Today's prevalently used programming model on parallel (multi-node) systems is MPI. It is based on message passing (as the name implies), which means that the receiver has to be aware of a message about to come in. Both codes, the sender and the receiver, have to synchronize in order to perform the communication step. Even the newer, asynchronous interfaces require to explicitly code the algorithms around the required communication scheme. As a result, any more than trivial MPI application spends a considerable amount of time waiting for incoming messages, thus causing starvation and latencies to impede full resource utilization. The more complex and more dynamic the data structures and algorithms become, the larger are the adverse effects.
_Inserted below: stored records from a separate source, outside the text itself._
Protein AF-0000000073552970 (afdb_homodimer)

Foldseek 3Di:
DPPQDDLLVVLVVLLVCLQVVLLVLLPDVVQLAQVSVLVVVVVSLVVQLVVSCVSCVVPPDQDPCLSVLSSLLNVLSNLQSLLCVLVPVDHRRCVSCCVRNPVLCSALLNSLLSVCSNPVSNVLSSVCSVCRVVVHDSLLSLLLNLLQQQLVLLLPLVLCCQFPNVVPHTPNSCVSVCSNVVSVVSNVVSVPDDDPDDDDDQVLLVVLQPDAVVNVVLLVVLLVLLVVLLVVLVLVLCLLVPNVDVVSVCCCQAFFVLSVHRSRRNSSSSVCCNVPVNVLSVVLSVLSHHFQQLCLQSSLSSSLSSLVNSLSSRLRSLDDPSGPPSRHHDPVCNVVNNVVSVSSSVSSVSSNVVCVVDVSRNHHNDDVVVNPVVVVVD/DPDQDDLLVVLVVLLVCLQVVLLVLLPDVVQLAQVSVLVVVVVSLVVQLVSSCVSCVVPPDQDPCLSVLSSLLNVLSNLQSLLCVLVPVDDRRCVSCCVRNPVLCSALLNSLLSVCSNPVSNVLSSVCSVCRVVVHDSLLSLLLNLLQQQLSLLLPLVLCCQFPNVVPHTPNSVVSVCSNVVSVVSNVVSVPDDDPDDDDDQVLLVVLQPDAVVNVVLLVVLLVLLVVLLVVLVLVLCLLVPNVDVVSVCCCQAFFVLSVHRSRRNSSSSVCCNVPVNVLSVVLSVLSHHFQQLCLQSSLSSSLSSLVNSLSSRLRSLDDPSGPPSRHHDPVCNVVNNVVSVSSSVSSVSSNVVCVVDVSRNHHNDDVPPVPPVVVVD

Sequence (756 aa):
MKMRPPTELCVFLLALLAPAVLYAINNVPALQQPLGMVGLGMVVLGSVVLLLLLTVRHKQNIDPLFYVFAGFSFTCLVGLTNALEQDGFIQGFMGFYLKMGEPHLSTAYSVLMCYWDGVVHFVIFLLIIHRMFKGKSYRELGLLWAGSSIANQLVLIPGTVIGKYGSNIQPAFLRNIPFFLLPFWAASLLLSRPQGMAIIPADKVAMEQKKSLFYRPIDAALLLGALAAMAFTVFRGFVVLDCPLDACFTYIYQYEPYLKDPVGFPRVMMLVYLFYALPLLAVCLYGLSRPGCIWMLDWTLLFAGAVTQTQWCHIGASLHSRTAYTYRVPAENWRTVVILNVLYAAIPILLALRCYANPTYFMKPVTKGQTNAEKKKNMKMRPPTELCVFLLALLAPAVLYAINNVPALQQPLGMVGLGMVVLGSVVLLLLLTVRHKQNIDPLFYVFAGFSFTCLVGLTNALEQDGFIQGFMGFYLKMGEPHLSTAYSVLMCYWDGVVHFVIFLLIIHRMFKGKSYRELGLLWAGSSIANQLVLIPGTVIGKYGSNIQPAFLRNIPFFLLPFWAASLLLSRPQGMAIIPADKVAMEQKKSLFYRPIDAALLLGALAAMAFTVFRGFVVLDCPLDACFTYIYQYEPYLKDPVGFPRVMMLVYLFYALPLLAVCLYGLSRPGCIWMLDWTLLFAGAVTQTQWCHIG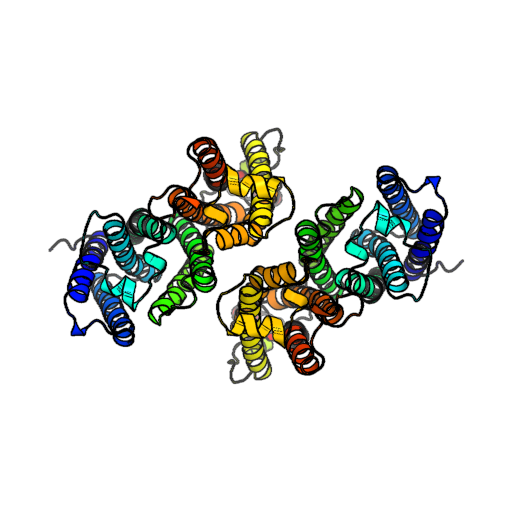ASLHSRTAYTYRVPAENWRTVVILNVLYAAIPILLALRCYANPTYFMKPVTKGQTNAEKKKN

Secondary structure (DSSP, 8-state):
---PPPHHHHHHHHHTHHHHHHHHHHT-GGG--HHHHHHHHHHHHHHHHHHHHHHTTT-SS--THHHHHHHHHHHHHHHHHHHHHHTTSS-SSSHHHHHHT-GGGGSHHHHHHHHIIIIIIHHHHHHHHHHHHTT---HHHHHHHHHHHHHHHHHHHHHHHHSTTGGG--GGGGGHHHHHHHHHHHHHHHHHS---PPPPPHHHHHHHHT--GGG-HHHHHHHHHHHHHHHHHHHHHHHHTT---HHHHHHHHHT-GGGG-TTSHHHHHHHHIIIIIHHHHHHHHHHHHSTT-THHHHHHHHHHHHHHHHHHHHHHHHH-TTS-GGGSPPTTTHHHHHHHHHHHHHHHHHHHHHHHH-GGGGSPP--GGGTTHHHH--/---PPPHHHHHHHHHTHHHHHHHHHHT-GGG--HHHHHHHHHHHHHHHHHHHHHHTTT-SS--THHHHHHHHHHHHHHHHHHHHHHTTSS-SSSHHHHHHT-GGGGSHHHHHHHHIIIIIIHHHHHHHHHHHHHT---HHHHHHHHHHHHHHHHHHHHHHHHSTTGGG--GGGGGHHHHHHHHHHHHHHHHHS---PPPPPHHHHHHHHT--GGG-HHHHHHHHHHHHHHHHHHHHHHHHTT---HHHHHHHHHT-GGGG-TTSHHHHHHHHIIIIIHHHHHHHHHHHHSTT-TTHHHHHHHHHHHHHHHHHHHHHHHH-TTS-GGGSPPTTTHHHHHHHHHHHHHHHHHHHHHHHH-GGGGSPP--GGGHHHHHHH-

Nearest PDB structures (foldseek):
  8pd3-assembly1_A  TM=1.484E-01  e=8.650E-01  Strongylocentrotus purpuratus
  8xq4-assembly1_A  TM=1.670E-01  e=1.671E+00  Strongylocentrotus purpuratus
  8pd8-assembly1_A  TM=1.653E-01  e=7.655E+00  Strongylocentrotus purpuratus
  8pd3-assembly1_A  TM=1.483E-01  e=6.589E-01  Strongylocentrotus purpuratus
  8xq4-assembly1_A  TM=1.678E-01  e=1.078E+00  Strongylocentrotus purpuratus

Radius of gyration: 28.73 Å; Cα contacts (8 Å, |Δi|>4): 984; chains: 2; bounding box: 74×96×55 Å

Organism: Merluccius polli (NCBI:txid89951)

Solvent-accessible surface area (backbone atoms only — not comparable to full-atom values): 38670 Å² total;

The community has discovered message-driven and (data-driven) methods of implementing algorithms a long time ago, and systems such as Charm++ already have integrated active messages demonstrating the validity of the concept. Message driven computation allows to send messages without that the receiver has to actively wait for them. Any incoming message is handled asynchronously and triggers the encoded action by passing along arguments and - possibly - continuations. HPX combines this scheme with work queue based scheduling as described above, which allows to almost completely overlap any communication with useful work, reducing latencies to a minimum.